**ACTIVITY**
Return exactly the lines of the records below, starting at the line that contains "ATOM 77 N N" and ending at the line that contains "ATOM 117 C CA", with both of those lines kept.

**Collected data**
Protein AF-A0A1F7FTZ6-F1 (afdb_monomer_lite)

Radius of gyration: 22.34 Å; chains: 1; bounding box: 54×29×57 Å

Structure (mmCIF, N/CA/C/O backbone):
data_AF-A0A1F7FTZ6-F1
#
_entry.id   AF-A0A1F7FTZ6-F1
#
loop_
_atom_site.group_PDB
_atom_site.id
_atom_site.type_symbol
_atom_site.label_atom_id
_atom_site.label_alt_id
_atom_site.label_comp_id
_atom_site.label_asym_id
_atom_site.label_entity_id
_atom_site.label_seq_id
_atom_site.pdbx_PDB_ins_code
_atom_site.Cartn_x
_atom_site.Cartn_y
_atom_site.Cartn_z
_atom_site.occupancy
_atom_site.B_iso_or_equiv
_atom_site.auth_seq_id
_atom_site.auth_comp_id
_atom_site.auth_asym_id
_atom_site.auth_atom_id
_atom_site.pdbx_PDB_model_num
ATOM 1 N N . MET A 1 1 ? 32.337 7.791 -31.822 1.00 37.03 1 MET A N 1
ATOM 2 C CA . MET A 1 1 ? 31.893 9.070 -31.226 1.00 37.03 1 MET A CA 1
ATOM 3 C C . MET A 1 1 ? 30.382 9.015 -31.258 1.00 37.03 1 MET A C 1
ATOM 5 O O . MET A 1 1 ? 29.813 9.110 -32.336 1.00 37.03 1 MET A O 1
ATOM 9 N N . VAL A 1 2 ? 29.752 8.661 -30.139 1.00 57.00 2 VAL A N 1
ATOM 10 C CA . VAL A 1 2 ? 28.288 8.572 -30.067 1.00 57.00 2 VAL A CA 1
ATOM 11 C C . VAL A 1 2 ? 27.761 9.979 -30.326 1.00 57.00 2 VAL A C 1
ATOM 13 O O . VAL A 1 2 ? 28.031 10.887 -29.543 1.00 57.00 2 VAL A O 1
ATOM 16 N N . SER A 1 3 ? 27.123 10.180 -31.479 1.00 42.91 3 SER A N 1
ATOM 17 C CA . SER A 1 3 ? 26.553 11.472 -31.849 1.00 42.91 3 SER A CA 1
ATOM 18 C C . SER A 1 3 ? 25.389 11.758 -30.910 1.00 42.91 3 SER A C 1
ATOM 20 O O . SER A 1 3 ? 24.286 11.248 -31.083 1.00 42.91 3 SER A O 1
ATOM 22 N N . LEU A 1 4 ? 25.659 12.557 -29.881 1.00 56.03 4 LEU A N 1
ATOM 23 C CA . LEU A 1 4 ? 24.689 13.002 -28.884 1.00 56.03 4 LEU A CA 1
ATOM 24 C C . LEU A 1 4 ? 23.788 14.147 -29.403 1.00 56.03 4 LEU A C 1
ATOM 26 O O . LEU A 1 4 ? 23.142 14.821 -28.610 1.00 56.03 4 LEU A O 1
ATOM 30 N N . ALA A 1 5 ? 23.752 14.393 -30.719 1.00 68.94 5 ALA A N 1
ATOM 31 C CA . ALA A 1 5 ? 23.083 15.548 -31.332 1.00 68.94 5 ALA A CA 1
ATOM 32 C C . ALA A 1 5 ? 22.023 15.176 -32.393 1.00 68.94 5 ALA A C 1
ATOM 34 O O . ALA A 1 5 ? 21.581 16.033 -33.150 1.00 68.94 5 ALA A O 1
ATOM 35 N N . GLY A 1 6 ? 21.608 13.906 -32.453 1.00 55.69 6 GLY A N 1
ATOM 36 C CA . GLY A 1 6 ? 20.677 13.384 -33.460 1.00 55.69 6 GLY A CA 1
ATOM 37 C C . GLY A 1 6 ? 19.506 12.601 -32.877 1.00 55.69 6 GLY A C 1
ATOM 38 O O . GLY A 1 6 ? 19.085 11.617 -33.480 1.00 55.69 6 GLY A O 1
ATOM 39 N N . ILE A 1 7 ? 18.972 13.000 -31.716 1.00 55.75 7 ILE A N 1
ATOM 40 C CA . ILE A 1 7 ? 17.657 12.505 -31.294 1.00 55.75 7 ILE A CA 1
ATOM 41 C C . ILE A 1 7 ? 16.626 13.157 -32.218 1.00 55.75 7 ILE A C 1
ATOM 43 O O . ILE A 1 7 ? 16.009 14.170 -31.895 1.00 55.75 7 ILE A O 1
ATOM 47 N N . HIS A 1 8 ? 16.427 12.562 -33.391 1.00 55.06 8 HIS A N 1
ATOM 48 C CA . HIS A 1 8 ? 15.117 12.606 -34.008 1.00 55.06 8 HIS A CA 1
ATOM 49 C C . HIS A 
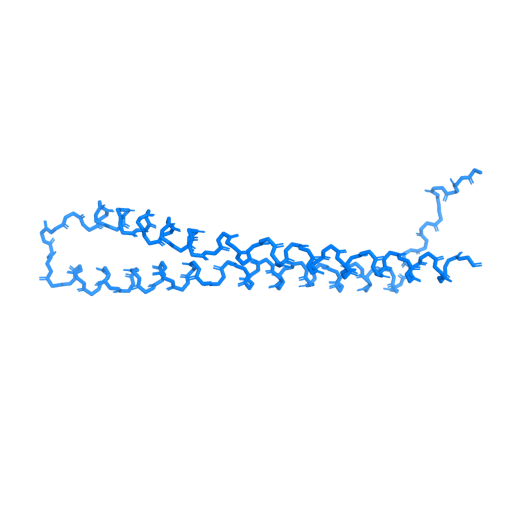1 8 ? 14.199 11.925 -32.997 1.00 55.06 8 HIS A C 1
ATOM 51 O O . HIS A 1 8 ? 14.209 10.700 -32.881 1.00 55.06 8 HIS A O 1
ATOM 57 N N . LEU A 1 9 ? 13.469 12.720 -32.208 1.00 56.97 9 LEU A N 1
ATOM 58 C CA . LEU A 1 9 ? 12.334 12.265 -31.411 1.00 56.97 9 LEU A CA 1
ATOM 59 C C . LEU A 1 9 ? 11.267 11.785 -32.400 1.00 56.97 9 LEU A C 1
ATOM 61 O O . LEU A 1 9 ? 10.275 12.456 -32.663 1.00 56.97 9 LEU A O 1
ATOM 65 N N . ASN A 1 10 ? 11.541 10.660 -33.050 1.00 59.84 10 ASN A N 1
ATOM 66 C CA . ASN A 1 10 ? 10.594 9.974 -33.891 1.00 59.84 10 ASN A CA 1
ATOM 67 C C . ASN A 1 10 ? 9.451 9.550 -32.962 1.00 59.84 10 ASN A C 1
ATOM 69 O O . ASN A 1 10 ? 9.723 9.082 -31.851 1.00 59.84 10 ASN A O 1
ATOM 73 N N . GLY A 1 11 ? 8.197 9.732 -33.385 1.00 63.97 11 GLY A N 1
ATOM 74 C CA . GLY A 1 11 ? 7.014 9.452 -32.557 1.00 63.97 11 GLY A CA 1
ATOM 75 C C . GLY A 1 11 ? 7.066 8.071 -31.890 1.00 63.97 11 GLY A C 1
ATOM 76 O O . GLY A 1 11 ? 6.636 7.922 -30.753 1.00 63.97 11 GLY A O 1
ATOM 77 N N . SER A 1 12 ? 7.749 7.117 -32.530 1.00 70.81 12 SER A N 1
ATOM 78 C CA . SER A 1 12 ? 8.016 5.772 -32.018 1.00 70.81 12 SER A CA 1
ATOM 79 C C . SER A 1 12 ? 8.754 5.712 -30.667 1.00 70.81 12 SER A C 1
ATOM 81 O O . SER A 1 12 ? 8.415 4.869 -29.845 1.00 70.81 12 SER A O 1
ATOM 83 N N . ILE A 1 13 ? 9.745 6.576 -30.398 1.00 72.56 13 ILE A N 1
ATOM 84 C CA . ILE A 1 13 ? 10.498 6.547 -29.121 1.00 72.56 13 ILE A CA 1
ATOM 85 C C . ILE A 1 13 ? 9.646 7.148 -27.996 1.00 72.56 13 ILE A C 1
ATOM 87 O O . ILE A 1 13 ? 9.660 6.674 -26.861 1.00 72.56 13 ILE A O 1
ATOM 91 N N . VAL A 1 14 ? 8.875 8.190 -28.318 1.00 78.62 14 VAL A N 1
ATOM 92 C CA . VAL A 1 14 ? 7.953 8.827 -27.368 1.00 78.62 14 VAL A CA 1
ATOM 93 C C . VAL A 1 14 ? 6.833 7.855 -26.982 1.00 78.62 14 VAL A C 1
ATOM 95 O O . VAL A 1 14 ? 6.488 7.762 -25.805 1.00 78.62 14 VAL A O 1
ATOM 98 N N . GLU A 1 15 ? 6.316 7.084 -27.941 1.00 79.88 15 GLU A N 1
ATOM 99 C CA . GLU A 1 15 ? 5.334 6.023 -27.696 1.00 79.88 15 GLU A CA 1
ATOM 100 C C . GLU A 1 15 ? 5.896 4.887 -26.831 1.00 79.88 15 GLU A C 1
ATOM 102 O O . GLU A 1 15 ? 5.223 4.453 -25.893 1.00 79.88 15 GLU A O 1
ATOM 107 N N . GLU A 1 16 ? 7.136 4.448 -27.070 1.00 78.19 16 GLU A N 1
ATOM 108 C CA . GLU A 1 16 ? 7.789 3.432 -26.234 1.00 78.19 16 GLU A CA 1
ATOM 109 C C . GLU A 1 16 ? 7.969 3.915 -24.787 1.00 78.19 16 GLU A C 1
ATOM 111 O O . GLU A 1 16 ? 7.552 3.230 -23.850 1.00 78.19 16 GLU A O 1
ATOM 116 N N . ILE A 1 17 ? 8.495 5.126 -24.574 1.00 81.00 17 ILE A N 1
ATOM 117 C CA . ILE A 1 17 ? 8.648 5.709 -23.227 1.00 81.00 17 ILE A CA 1
ATOM 118 C C . ILE A 1 17 ? 7.288 5.848 -22.522 1.00 81.00 17 ILE A C 1
ATOM 120 O O . ILE A 1 17 ? 7.171 5.571 -21.320 1.00 81.00 17 ILE A O 1
ATOM 124 N N . ALA A 1 18 ? 6.241 6.242 -23.252 1.00 87.50 18 ALA A N 1
ATOM 125 C CA . ALA A 1 18 ? 4.891 6.344 -22.708 1.00 87.50 18 ALA A CA 1
ATOM 126 C C . ALA A 1 18 ? 4.333 4.971 -22.292 1.00 87.50 18 ALA A C 1
ATOM 128 O O . ALA A 1 18 ? 3.725 4.844 -21.222 1.00 87.50 18 ALA A O 1
ATOM 129 N N . LEU A 1 19 ? 4.585 3.926 -23.085 1.00 86.12 19 LEU A N 1
ATOM 130 C CA . LEU A 1 19 ? 4.186 2.554 -22.772 1.00 86.12 19 LEU A CA 1
ATOM 131 C C . LEU A 1 19 ? 4.876 2.043 -21.496 1.00 86.12 19 LEU A C 1
ATOM 133 O O . LEU A 1 19 ? 4.220 1.476 -20.617 1.00 86.12 19 LEU A O 1
ATOM 137 N N . TYR A 1 20 ? 6.178 2.299 -21.357 1.00 84.44 20 TYR A N 1
ATOM 138 C CA . TYR A 1 20 ? 6.939 1.939 -20.158 1.00 84.44 20 TYR A CA 1
ATOM 139 C C . TYR A 1 20 ? 6.440 2.664 -18.915 1.00 84.44 20 TYR A C 1
ATOM 141 O O . TYR A 1 20 ? 6.233 2.045 -17.871 1.00 84.44 20 TYR A O 1
ATOM 149 N N . THR A 1 21 ? 6.168 3.961 -19.041 1.00 89.00 21 THR A N 1
ATOM 150 C CA . THR A 1 21 ? 5.606 4.766 -17.950 1.00 89.00 21 THR A CA 1
ATOM 151 C C . THR A 1 21 ? 4.272 4.193 -17.474 1.00 89.00 21 THR A C 1
ATOM 153 O O . THR A 1 21 ? 4.061 4.011 -16.272 1.00 89.00 21 THR A O 1
ATOM 156 N N . ARG A 1 22 ? 3.390 3.825 -18.414 1.00 92.38 22 ARG A N 1
ATOM 157 C CA . ARG A 1 22 ? 2.120 3.157 -18.102 1.00 92.38 22 ARG A CA 1
ATOM 158 C C . ARG A 1 22 ? 2.348 1.851 -17.343 1.00 92.38 22 ARG A C 1
ATOM 160 O O . ARG A 1 22 ? 1.658 1.596 -16.359 1.00 92.38 22 ARG A O 1
ATOM 167 N N . MET A 1 23 ? 3.295 1.029 -17.786 1.00 88.62 23 MET A N 1
ATOM 168 C CA . MET A 1 23 ? 3.583 -0.262 -17.161 1.00 88.62 23 MET A CA 1
ATOM 169 C C . MET A 1 23 ? 4.085 -0.104 -15.719 1.00 88.62 23 MET A C 1
ATOM 171 O O . MET A 1 23 ? 3.594 -0.799 -14.828 1.00 88.62 23 MET A O 1
ATOM 175 N N . VAL A 1 24 ? 4.997 0.841 -15.471 1.00 89.88 24 VAL A N 1
ATOM 176 C CA . VAL A 1 24 ? 5.504 1.147 -14.123 1.00 89.88 24 VAL A CA 1
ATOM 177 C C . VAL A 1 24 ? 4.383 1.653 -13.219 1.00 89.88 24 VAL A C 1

**RESPONSE**
ATOM 77 N N . SER A 1 12 ? 7.749 7.117 -32.530 1.00 70.81 12 SER A N 1
ATOM 78 C CA . SER A 1 12 ? 8.016 5.772 -32.018 1.00 70.81 12 SER A CA 1
ATOM 79 C C . SER A 1 12 ? 8.754 5.712 -30.667 1.00 70.81 12 SER A C 1
ATOM 81 O O . SER A 1 12 ? 8.415 4.869 -29.845 1.00 70.81 12 SER A O 1
ATOM 83 N N . ILE A 1 13 ? 9.745 6.576 -30.398 1.00 72.56 13 ILE A N 1
ATOM 84 C CA . ILE A 1 13 ? 10.498 6.547 -29.121 1.00 72.56 13 ILE A CA 1
ATOM 85 C C . ILE A 1 13 ? 9.646 7.148 -27.996 1.00 72.56 13 ILE A C 1
ATOM 87 O O . ILE A 1 13 ? 9.660 6.674 -26.861 1.00 72.56 13 ILE A O 1
ATOM 91 N N . VAL A 1 14 ? 8.875 8.190 -28.318 1.00 78.62 14 VAL A N 1
ATOM 92 C CA . VAL A 1 14 ? 7.953 8.827 -27.368 1.00 78.62 14 VAL A CA 1
ATOM 93 C C . VAL A 1 14 ? 6.833 7.855 -26.982 1.00 78.62 14 VAL A C 1
ATOM 95 O O . VAL A 1 14 ? 6.488 7.762 -25.805 1.00 78.62 14 VAL A O 1
ATOM 98 N N . GLU A 1 15 ? 6.316 7.084 -27.941 1.00 79.88 15 GLU A N 1
ATOM 99 C CA . GLU A 1 15 ? 5.334 6.023 -27.696 1.00 79.88 15 GLU A CA 1
ATOM 100 C C . GLU A 1 15 ? 5.896 4.887 -26.831 1.00 79.88 15 GLU A C 1
ATOM 102 O O . GLU A 1 15 ? 5.223 4.453 -25.893 1.00 79.88 15 GLU A O 1
ATOM 107 N N . GLU A 1 16 ? 7.136 4.448 -27.070 1.00 78.19 16 GLU A N 1
ATOM 108 C CA . GLU A 1 16 ? 7.789 3.432 -26.234 1.00 78.19 16 GLU A CA 1
ATOM 109 C C . GLU A 1 16 ? 7.969 3.915 -24.787 1.00 78.19 16 GLU A C 1
ATOM 111 O O . GLU A 1 16 ? 7.552 3.230 -23.850 1.00 78.19 16 GLU A O 1
ATOM 116 N N . ILE A 1 17 ? 8.495 5.126 -24.574 1.00 81.00 17 ILE A N 1
ATOM 117 C CA . ILE A 1 17 ? 8.648 5.709 -23.227 1.00 81.00 17 ILE A CA 1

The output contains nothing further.